Predicting root water uptake (RWU) of wide-distributed alpine meadow on the Qinghai-Tibet Plateau (QTP) is essential to precisely reveal the complex hydrothermal behaviors of alpine meadow soil under warming and humidifying climate. In this study, a model for RWU of alpine meadows on the QTP is proposed, which comprehensively considers the actual root characteristics of alpine meadow and the influence of soil temperature. In the proposed model, a root density function is newly derived to describe the root characteristics of alpine meadows, where root biomass (RB) is taken as root characteristics index.

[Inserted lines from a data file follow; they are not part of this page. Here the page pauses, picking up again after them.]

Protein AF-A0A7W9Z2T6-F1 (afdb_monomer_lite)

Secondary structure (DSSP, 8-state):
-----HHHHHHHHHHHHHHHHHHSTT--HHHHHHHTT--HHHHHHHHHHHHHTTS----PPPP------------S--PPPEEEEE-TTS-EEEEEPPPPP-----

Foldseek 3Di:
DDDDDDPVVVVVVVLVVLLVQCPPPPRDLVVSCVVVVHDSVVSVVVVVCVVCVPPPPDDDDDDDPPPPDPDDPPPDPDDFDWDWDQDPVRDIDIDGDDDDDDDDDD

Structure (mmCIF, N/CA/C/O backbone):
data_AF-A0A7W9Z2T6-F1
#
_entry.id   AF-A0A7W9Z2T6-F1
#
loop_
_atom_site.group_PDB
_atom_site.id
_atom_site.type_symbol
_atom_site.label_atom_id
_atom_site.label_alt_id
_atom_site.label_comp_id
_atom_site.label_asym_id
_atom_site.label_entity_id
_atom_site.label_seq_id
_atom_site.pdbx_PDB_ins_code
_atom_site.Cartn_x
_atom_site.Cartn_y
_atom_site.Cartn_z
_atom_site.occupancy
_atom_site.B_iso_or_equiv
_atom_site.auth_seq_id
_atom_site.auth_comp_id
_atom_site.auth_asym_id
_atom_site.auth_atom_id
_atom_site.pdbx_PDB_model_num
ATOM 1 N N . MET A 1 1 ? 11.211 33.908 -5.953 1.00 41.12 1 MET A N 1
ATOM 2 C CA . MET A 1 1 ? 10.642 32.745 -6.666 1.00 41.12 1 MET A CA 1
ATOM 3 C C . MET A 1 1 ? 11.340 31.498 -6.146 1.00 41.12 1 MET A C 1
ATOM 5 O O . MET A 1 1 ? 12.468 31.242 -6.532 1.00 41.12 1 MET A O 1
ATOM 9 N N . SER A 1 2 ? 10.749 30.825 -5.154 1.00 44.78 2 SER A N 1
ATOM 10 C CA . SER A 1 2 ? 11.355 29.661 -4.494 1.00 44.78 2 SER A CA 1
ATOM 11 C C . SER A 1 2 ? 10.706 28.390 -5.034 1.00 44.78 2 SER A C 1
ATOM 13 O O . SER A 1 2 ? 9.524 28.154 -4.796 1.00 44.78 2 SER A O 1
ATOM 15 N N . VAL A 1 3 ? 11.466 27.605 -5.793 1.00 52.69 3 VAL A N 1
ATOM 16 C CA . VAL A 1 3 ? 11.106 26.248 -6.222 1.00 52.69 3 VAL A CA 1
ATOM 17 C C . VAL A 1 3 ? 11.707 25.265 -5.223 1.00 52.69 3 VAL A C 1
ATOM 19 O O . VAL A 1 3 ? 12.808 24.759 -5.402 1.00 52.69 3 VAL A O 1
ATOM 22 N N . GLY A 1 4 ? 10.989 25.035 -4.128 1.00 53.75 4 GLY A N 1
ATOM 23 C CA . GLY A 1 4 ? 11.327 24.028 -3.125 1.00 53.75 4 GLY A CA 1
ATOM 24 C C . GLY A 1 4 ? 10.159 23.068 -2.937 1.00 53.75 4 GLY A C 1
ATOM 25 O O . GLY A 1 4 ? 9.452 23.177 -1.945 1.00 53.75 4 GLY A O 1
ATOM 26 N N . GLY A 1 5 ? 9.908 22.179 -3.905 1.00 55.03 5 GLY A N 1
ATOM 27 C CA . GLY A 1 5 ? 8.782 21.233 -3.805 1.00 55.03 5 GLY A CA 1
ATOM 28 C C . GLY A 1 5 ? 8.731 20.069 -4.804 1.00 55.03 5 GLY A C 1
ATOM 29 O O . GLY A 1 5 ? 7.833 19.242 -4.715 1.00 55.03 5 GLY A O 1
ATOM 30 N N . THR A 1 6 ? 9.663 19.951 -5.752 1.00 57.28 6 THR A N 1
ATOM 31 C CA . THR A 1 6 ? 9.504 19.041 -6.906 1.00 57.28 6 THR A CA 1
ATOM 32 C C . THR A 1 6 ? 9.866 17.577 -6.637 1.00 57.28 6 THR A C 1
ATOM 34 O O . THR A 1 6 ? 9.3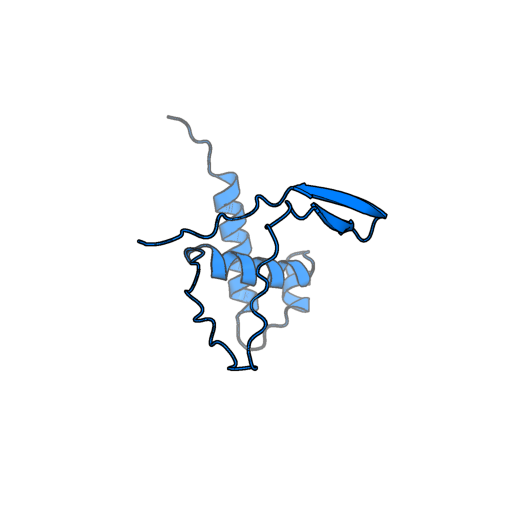99 16.696 -7.355 1.00 57.28 6 THR A O 1
ATOM 37 N N . ALA A 1 7 ? 10.669 17.291 -5.607 1.00 63.28 7 ALA A N 1
ATOM 38 C CA . ALA A 1 7 ? 11.176 15.939 -5.367 1.00 63.28 7 ALA A CA 1
ATOM 39 C C . ALA A 1 7 ? 10.088 14.962 -4.882 1.00 63.28 7 ALA A C 1
ATOM 41 O O . ALA A 1 7 ? 10.055 13.822 -5.333 1.00 63.28 7 ALA A O 1
ATOM 42 N N . THR A 1 8 ? 9.171 15.397 -4.011 1.00 68.75 8 THR A N 1
ATOM 43 C CA . THR A 1 8 ? 8.102 14.525 -3.487 1.00 68.75 8 THR A CA 1
ATOM 44 C C . THR A 1 8 ? 7.052 14.223 -4.556 1.00 68.75 8 THR A C 1
ATOM 46 O O . THR A 1 8 ? 6.680 13.067 -4.723 1.00 68.75 8 THR A O 1
ATOM 49 N N . ALA A 1 9 ? 6.644 15.227 -5.340 1.00 71.06 9 ALA A N 1
ATOM 50 C CA . ALA A 1 9 ? 5.647 15.057 -6.399 1.00 71.06 9 ALA A CA 1
ATOM 51 C C . ALA A 1 9 ? 6.111 14.067 -7.483 1.00 71.06 9 ALA A C 1
ATOM 53 O O . ALA A 1 9 ? 5.357 13.180 -7.873 1.00 71.06 9 ALA A O 1
ATOM 54 N N . LEU A 1 10 ? 7.380 14.146 -7.903 1.00 70.75 10 LEU A N 1
ATOM 55 C CA . LEU A 1 10 ? 7.959 13.200 -8.862 1.00 70.75 10 LEU A CA 1
ATOM 56 C C . LEU A 1 10 ? 8.002 11.764 -8.307 1.00 70.75 10 LEU A C 1
ATOM 58 O O . LEU A 1 10 ? 7.771 10.797 -9.033 1.00 70.75 10 LEU A O 1
ATOM 62 N N . VAL A 1 11 ? 8.287 11.621 -7.010 1.00 76.62 11 VAL A N 1
ATOM 63 C CA . VAL A 1 11 ? 8.304 10.324 -6.323 1.00 76.62 11 VAL A CA 1
ATOM 64 C C . VAL A 1 11 ? 6.892 9.751 -6.184 1.00 76.62 11 VAL A C 1
ATOM 66 O O . VAL A 1 11 ? 6.711 8.542 -6.325 1.00 76.62 11 VAL A O 1
ATOM 69 N N . ASP A 1 12 ? 5.884 10.587 -5.947 1.00 86.88 12 ASP A N 1
ATOM 70 C CA . ASP A 1 12 ? 4.496 10.141 -5.855 1.00 86.88 12 ASP A CA 1
ATOM 71 C C . ASP A 1 12 ? 3.928 9.759 -7.227 1.00 86.88 12 ASP A C 1
ATOM 73 O O . ASP A 1 12 ? 3.301 8.707 -7.338 1.00 86.88 12 ASP A O 1
ATOM 77 N N . GLU A 1 13 ? 4.256 10.488 -8.297 1.00 88.12 13 GLU A N 1
ATOM 78 C CA . GLU A 1 13 ? 3.939 10.065 -9.669 1.00 88.12 13 GLU A CA 1
ATOM 79 C C . GLU A 1 13 ? 4.557 8.706 -10.023 1.00 88.12 13 GLU A C 1
ATOM 81 O O . GLU A 1 13 ? 3.896 7.858 -10.627 1.00 88.12 13 GLU A O 1
ATOM 86 N N . ALA A 1 14 ? 5.811 8.463 -9.631 1.00 92.12 14 ALA A N 1
ATOM 87 C CA . ALA A 1 14 ? 6.462 7.176 -9.859 1.00 92.12 14 ALA A CA 1
ATOM 88 C C . ALA A 1 14 ? 5.735 6.033 -9.126 1.00 92.12 14 ALA A C 1
ATOM 90 O O . ALA A 1 14 ? 5.473 4.989 -9.724 1.00 92.12 14 ALA A O 1
ATOM 91 N N . LYS A 1 15 ? 5.336 6.238 -7.862 1.00 94.19 15 LYS A N 1
ATOM 92 C CA . LYS A 1 15 ? 4.541 5.253 -7.104 1.00 94.19 15 LYS A CA 1
ATOM 93 C C . LYS A 1 15 ? 3.180 5.004 -7.750 1.00 94.19 15 LYS A C 1
ATOM 95 O O . LYS A 1 15 ? 2.764 3.852 -7.837 1.00 94.19 15 LYS A O 1
ATOM 100 N N . LEU A 1 16 ? 2.502 6.054 -8.214 1.00 94.38 16 LEU A N 1
ATOM 101 C CA . LEU A 1 16 ? 1.190 5.941 -8.855 1.00 94.38 16 LEU A CA 1
ATOM 102 C C . LEU A 1 16 ? 1.251 5.103 -10.137 1.00 94.38 16 LEU A C 1
ATOM 104 O O . LEU A 1 16 ? 0.364 4.287 -10.363 1.00 94.38 16 LEU A O 1
ATOM 108 N N . ARG A 1 17 ? 2.323 5.216 -10.933 1.00 95.56 17 ARG A N 1
ATOM 109 C CA . ARG A 1 17 ? 2.528 4.360 -12.119 1.00 95.56 17 ARG A CA 1
ATOM 110 C C . ARG A 1 17 ? 2.674 2.883 -11.750 1.00 95.56 17 ARG A C 1
ATOM 112 O O . ARG A 1 17 ? 2.087 2.029 -12.406 1.00 95.56 17 ARG A O 1
ATOM 119 N N . ILE A 1 18 ? 3.415 2.584 -10.680 1.00 97.12 18 ILE A N 1
ATOM 120 C CA . ILE A 1 18 ? 3.573 1.212 -10.169 1.00 97.12 18 ILE A CA 1
ATOM 121 C C . ILE A 1 18 ? 2.234 0.669 -9.652 1.00 97.12 18 ILE A C 1
ATOM 123 O O . ILE A 1 18 ? 1.910 -0.498 -9.869 1.00 97.12 18 ILE A O 1
ATOM 127 N N . LEU A 1 19 ? 1.452 1.506 -8.964 1.00 96.44 19 LEU A N 1
ATOM 128 C CA . LEU A 1 19 ? 0.134 1.134 -8.452 1.00 96.44 19 LEU A CA 1
ATOM 129 C C . LEU A 1 19 ? -0.867 0.851 -9.574 1.00 96.44 19 LEU A C 1
ATOM 131 O O . LEU A 1 19 ? -1.537 -0.175 -9.505 1.00 96.44 19 LEU A O 1
ATOM 135 N N . ALA A 1 20 ? -0.910 1.698 -10.606 1.00 96.38 20 ALA A N 1
ATOM 136 C CA . ALA A 1 20 ? -1.768 1.500 -11.772 1.00 96.38 20 ALA A CA 1
ATOM 137 C C . ALA A 1 20 ? -1.467 0.165 -12.466 1.00 96.38 20 ALA A C 1
ATOM 139 O O . ALA A 1 20 ? -2.370 -0.615 -12.743 1.00 96.38 20 ALA A O 1
ATOM 140 N N . GLU A 1 21 ? -0.187 -0.160 -12.653 1.00 97.44 21 GLU A N 1
ATOM 141 C CA . GLU A 1 21 ? 0.207 -1.455 -13.202 1.00 97.44 21 GLU A CA 1
ATOM 142 C C . GLU A 1 21 ? -0.202 -2.638 -12.303 1.00 97.44 21 GLU A C 1
ATOM 144 O O . GLU A 1 21 ? -0.611 -3.689 -12.793 1.00 97.44 21 GLU A O 1
ATOM 149 N N . ALA A 1 22 ? -0.093 -2.492 -10.981 1.00 97.25 22 ALA A N 1
ATOM 150 C CA . ALA A 1 22 ? -0.524 -3.521 -10.038 1.00 97.25 22 ALA A CA 1
ATOM 151 C C . ALA A 1 22 ? -2.056 -3.670 -9.940 1.00 97.25 22 ALA A C 1
ATOM 153 O O . ALA A 1 22 ? -2.519 -4.633 -9.319 1.00 97.25 22 ALA A O 1
ATOM 154 N N . ASP A 1 23 ? -2.828 -2.720 -10.475 1.00 95.81 23 ASP A N 1
ATOM 155 C CA . ASP A 1 23 ? -4.295 -2.744 -10.547 1.00 95.81 23 ASP A CA 1
ATOM 156 C C . ASP A 1 23 ? -4.837 -3.397 -11.821 1.00 95.81 23 ASP A C 1
ATOM 158 O O . ASP A 1 23 ? -6.024 -3.726 -11.872 1.00 95.81 23 ASP A O 1
ATOM 162 N N . GLU A 1 24 ? -3.986 -3.655 -12.816 1.00 97.00 24 GLU A N 1
ATOM 163 C CA . GLU A 1 24 ? -4.402 -4.339 -14.037 1.00 97.00 24 GLU A CA 1
ATOM 164 C C . GLU A 1 24 ? -4.954 -5.751 -13.740 1.00 97.00 24 GLU A C 1
ATOM 166 O O . GLU A 1 24 ? -4.384 -6.500 -12.931 1.00 97.00 24 GLU A O 1
ATOM 171 N N . PRO A 1 25 ? -6.050 -6.175 -14.397 1.00 95.62 25 PRO A N 1
ATOM 172 C CA . PRO A 1 25 ? -6.618 -7.503 -14.200 1.00 95.62 25 PRO A CA 1
ATOM 173 C C . PRO A 1 25 ? -5.591 -8.617 -14.442 1.00 95.62 25 PRO A C 1
ATOM 175 O O . PRO A 1 25 ? -4.960 -8.704 -15.492 1.00 95.62 25 PRO A O 1
ATOM 178 N N . GLY A 1 26 ? -5.432 -9.506 -13.460 1.00 95.88 26 GLY A N 1
ATOM 179 C CA . GLY A 1 26 ? -4.469 -10.610 -13.532 1.00 95.88 26 GLY A CA 1
ATOM 180 C C . GLY A 1 26 ? -3.023 -10.229 -13.190 1.00 95.88 26 GLY A C 1
ATOM 181 O O . GLY A 1 26 ? -2.168 -11.119 -13.148 1.00 95.88 26 GLY A O 1
ATOM 182 N N . ALA A 1 27 ? -2.737 -8.959 -12.880 1.00 96.81 27 ALA A N 1
ATOM 183 C CA . ALA A 1 27 ? -1.429 -8.541 -12.399 1.00 96.81 27 ALA A CA 1
ATOM 184 C C . ALA A 1 27 ? -1.062 -9.259 -11.092 1.00 96.81 27 ALA A C 1
ATOM 186 O O . ALA A 1 27 ? -1.830 -9.336 -10.129 1.00 96.81 27 ALA A O 1
ATOM 187 N N . ARG A 1 28 ? 0.167 -9.779 -11.035 1.00 97.69 28 ARG A N 1
ATOM 188 C CA . ARG A 1 28 ? 0.727 -10.388 -9.827 1.00 97.69 28 ARG A CA 1
ATOM 189 C C . ARG A 1 28 ? 1.619 -9.380 -9.126 1.00 97.69 28 ARG A C 1
ATOM 191 O O . ARG A 1 28 ? 2.671 -9.017 -9.643 1.00 97.69 28 ARG A O 1
ATOM 198 N N . ILE A 1 29 ? 1.248 -9.006 -7.900 1.00 97.00 29 ILE A N 1
ATOM 199 C CA . ILE A 1 29 ? 1.999 -8.040 -7.076 1.00 97.00 29 ILE A CA 1
ATOM 200 C C . ILE A 1 29 ? 3.488 -8.413 -6.977 1.00 97.00 29 ILE A C 1
ATOM 202 O O . ILE A 1 29 ? 4.339 -7.534 -7.027 1.00 97.00 29 ILE A O 1
ATOM 206 N N . GLY A 1 30 ? 3.817 -9.706 -6.862 1.00 97.62 30 GLY A N 1
ATOM 207 C CA . GLY A 1 30 ? 5.208 -10.167 -6.799 1.00 97.62 30 GLY A CA 1
ATOM 208 C C . GLY A 1 30 ? 6.016 -9.883 -8.069 1.00 97.62 30 GLY A C 1
ATOM 209 O O . GLY A 1 30 ? 7.180 -9.507 -7.974 1.00 97.62 30 GLY A O 1
ATOM 210 N N . ASP A 1 31 ? 5.398 -10.016 -9.242 1.00 98.31 31 ASP A N 1
ATOM 211 C CA . ASP A 1 31 ? 6.069 -9.792 -10.526 1.00 98.31 31 ASP A CA 1
ATOM 212 C C . ASP A 1 31 ? 6.224 -8.295 -10.814 1.00 98.31 31 ASP A C 1
ATOM 214 O O . ASP A 1 31 ? 7.281 -7.865 -11.273 1.00 98.31 31 ASP A O 1
ATOM 218 N N . VAL A 1 32 ? 5.212 -7.489 -10.469 1.00 98.44 32 VAL A N 1
ATOM 219 C CA . VAL A 1 32 ? 5.299 -6.019 -10.510 1.00 98.44 32 VAL A CA 1
ATOM 220 C C . VAL A 1 32 ? 6.417 -5.532 -9.587 1.00 98.44 32 VAL A C 1
ATOM 222 O O . VAL A 1 32 ? 7.280 -4.770 -10.006 1.00 98.44 32 VAL A O 1
ATOM 225 N N . ALA A 1 33 ? 6.457 -6.029 -8.350 1.00 97.94 33 ALA A N 1
ATOM 226 C CA . ALA A 1 33 ? 7.451 -5.624 -7.364 1.00 97.94 33 ALA A CA 1
ATOM 227 C C . ALA A 1 33 ? 8.891 -5.915 -7.821 1.00 97.94 33 ALA A C 1
ATOM 229 O O . ALA A 1 33 ? 9.755 -5.055 -7.696 1.00 97.94 33 ALA A O 1
ATOM 230 N N . ARG A 1 34 ? 9.136 -7.089 -8.421 1.00 98.19 34 ARG A N 1
ATOM 231 C CA . ARG A 1 34 ? 10.453 -7.456 -8.969 1.00 98.19 34 ARG A CA 1
ATOM 232 C C . ARG A 1 34 ? 10.903 -6.544 -10.109 1.00 98.19 34 ARG A C 1
ATOM 234 O O . ARG A 1 34 ? 12.072 -6.189 -10.154 1.00 98.19 34 ARG A O 1
ATOM 241 N N . ARG A 1 35 ? 10.002 -6.162 -11.022 1.00 97.38 35 ARG A N 1
ATOM 242 C CA . ARG A 1 35 ? 10.336 -5.275 -12.156 1.00 97.38 35 ARG A CA 1
ATOM 243 C C . ARG A 1 35 ? 10.715 -3.864 -11.719 1.00 97.38 35 ARG A C 1
ATOM 245 O O . ARG A 1 35 ? 11.509 -3.221 -12.395 1.00 97.38 35 ARG A O 1
ATOM 252 N N . HIS A 1 36 ? 10.174 -3.422 -10.588 1.00 96.38 36 HIS A N 1
ATOM 253 C CA . HIS A 1 36 ? 10.447 -2.109 -10.004 1.00 96.38 36 HIS A CA 1
ATOM 254 C C . HIS A 1 36 ? 11.460 -2.148 -8.849 1.00 96.38 36 HIS A C 1
ATOM 256 O O . HIS A 1 36 ? 11.637 -1.134 -8.186 1.00 96.38 36 HIS A O 1
ATOM 262 N N . ASP A 1 37 ? 12.107 -3.294 -8.604 1.00 96.81 37 ASP A N 1
ATOM 263 C CA . ASP A 1 37 ? 13.078 -3.517 -7.518 1.00 96.81 37 ASP A CA 1
ATOM 264 C C . ASP A 1 37 ? 12.581 -3.076 -6.126 1.00 96.81 37 ASP A C 1
ATOM 266 O O . ASP A 1 37 ? 13.266 -2.421 -5.342 1.00 96.81 37 ASP A O 1
ATOM 270 N N . ILE A 1 38 ? 11.333 -3.427 -5.814 1.00 97.00 38 ILE A N 1
ATOM 271 C CA . ILE A 1 38 ? 10.699 -3.122 -4.530 1.00 97.00 38 ILE A CA 1
ATOM 272 C C . ILE A 1 38 ? 10.176 -4.382 -3.856 1.00 97.00 38 ILE A C 1
ATOM 274 O O . ILE A 1 38 ? 9.930 -5.419 -4.474 1.00 97.00 38 ILE A O 1
ATOM 278 N N . HIS A 1 39 ? 9.939 -4.290 -2.551 1.00 98.12 39 HIS A N 1
ATOM 279 C CA . HIS A 1 39 ? 9.286 -5.370 -1.827 1.00 98.12 39 HIS A CA 1
ATOM 280 C C . HIS A 1 39 ? 7.767 -5.360 -2.107 1.00 98.12 39 HIS A C 1
ATOM 282 O O . HIS A 1 39 ? 7.143 -4.300 -2.010 1.00 98.12 39 HIS A O 1
ATOM 288 N N . PRO A 1 40 ? 7.101 -6.515 -2.330 1.00 97.62 40 PRO A N 1
ATOM 289 C CA . PRO A 1 40 ? 5.645 -6.582 -2.536 1.00 97.62 40 PRO A CA 1
ATOM 290 C C . PRO A 1 40 ? 4.809 -5.911 -1.430 1.00 97.62 40 PRO A C 1
ATOM 292 O O . PRO A 1 40 ? 3.674 -5.494 -1.651 1.00 97.62 40 PRO A O 1
ATOM 295 N N . GLY A 1 41 ? 5.352 -5.822 -0.211 1.00 97.44 41 GLY A N 1
ATOM 296 C CA . GLY A 1 41 ? 4.735 -5.099 0.906 1.00 97.44 41 GLY A CA 1
ATOM 297 C C . GLY A 1 41 ? 4.629 -3.584 0.693 1.00 97.44 41 GLY A C 1
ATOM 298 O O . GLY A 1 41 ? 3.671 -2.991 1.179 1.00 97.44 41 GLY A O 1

Meanwhile, a temperature-dependent reduction function is developed to reflect the impact of soil temperature on the RWU of alpine meadows. The proposed model for RWU is highly competent compared to the model for RWU not considering soil temperature. Furthermore, the proposed model for RWU is applied to explore the influence of RWU effect on the water movement of soil under different soil temperatures. Results indicate that the increment of soil temperature can lead to the exponentially increasing trend for the RWU rate of alpine meadows. Under the RWU effect, the alpine meadows with the thickness of 0.25 m have contributed to the moisture redistribution of soil layer within the range of 0.75 m. At the maximum soil temperature of 23 °C, the maximum RWU rate of 25.16 × 10−9 1/s leads to the maximum decline in volumetric water content of 6.31%. Higher soil temperature is beneficial to the stability of the shallow freeze-thaw slope covered by alpine meadows, which is the opposite of the influence of humidifying climate. It is helpful to disclose the failure mechanism of shallow freeze-thaw slopes of the QTP.

查看原文
分享 分享
微信好友 朋友圈 QQ好友 复制链接
本刊更多论文
考虑土壤温度的青藏高原高寒草甸根系吸水模型
预测青藏高原分布广泛的高寒草甸的根系吸水率(RWU)对于准确揭示气候变暖和增湿条件下高寒草甸土壤复杂的水热行为至关重要。本研究综合考虑青藏高原高寒草甸根系的实际特征和土壤温度的影响,提出了青藏高原高寒草甸 RWU 模型。在所提出的模型中,新导出了根系密度函数来描述高寒草甸的根系特征,其中根系生物量(RB)作为根系特征指标。同时,还建立了一个随温度变化的还原函数,以反映土壤温度对高山草甸 RWU 的影响。与不考虑土壤温度的 RWU 模型相比,所提出的 RWU 模型具有很强的能力。此外,还应用所提出的 RWU 模型探讨了不同土壤温度下 RWU 对土壤水分运动的影响。结果表明,土壤温度的升高会导致高山草甸的 RWU 率呈指数上升趋势。在 RWU 作用下,厚度为 0.25 m 的高山草甸对 0.75 m 范围内土层的水分再分布起到了促进作用。在最高土壤温度为 23 ℃ 时,最大 RWU 速率为 25.16 × 10-9 1/s,体积含水量的最大降幅为 6.31%。较高的土壤温度有利于高山草甸覆盖的浅冻融坡的稳定性,这与潮湿气候的影响正好相反。这有助于揭示青藏高原浅冻融坡的破坏机理。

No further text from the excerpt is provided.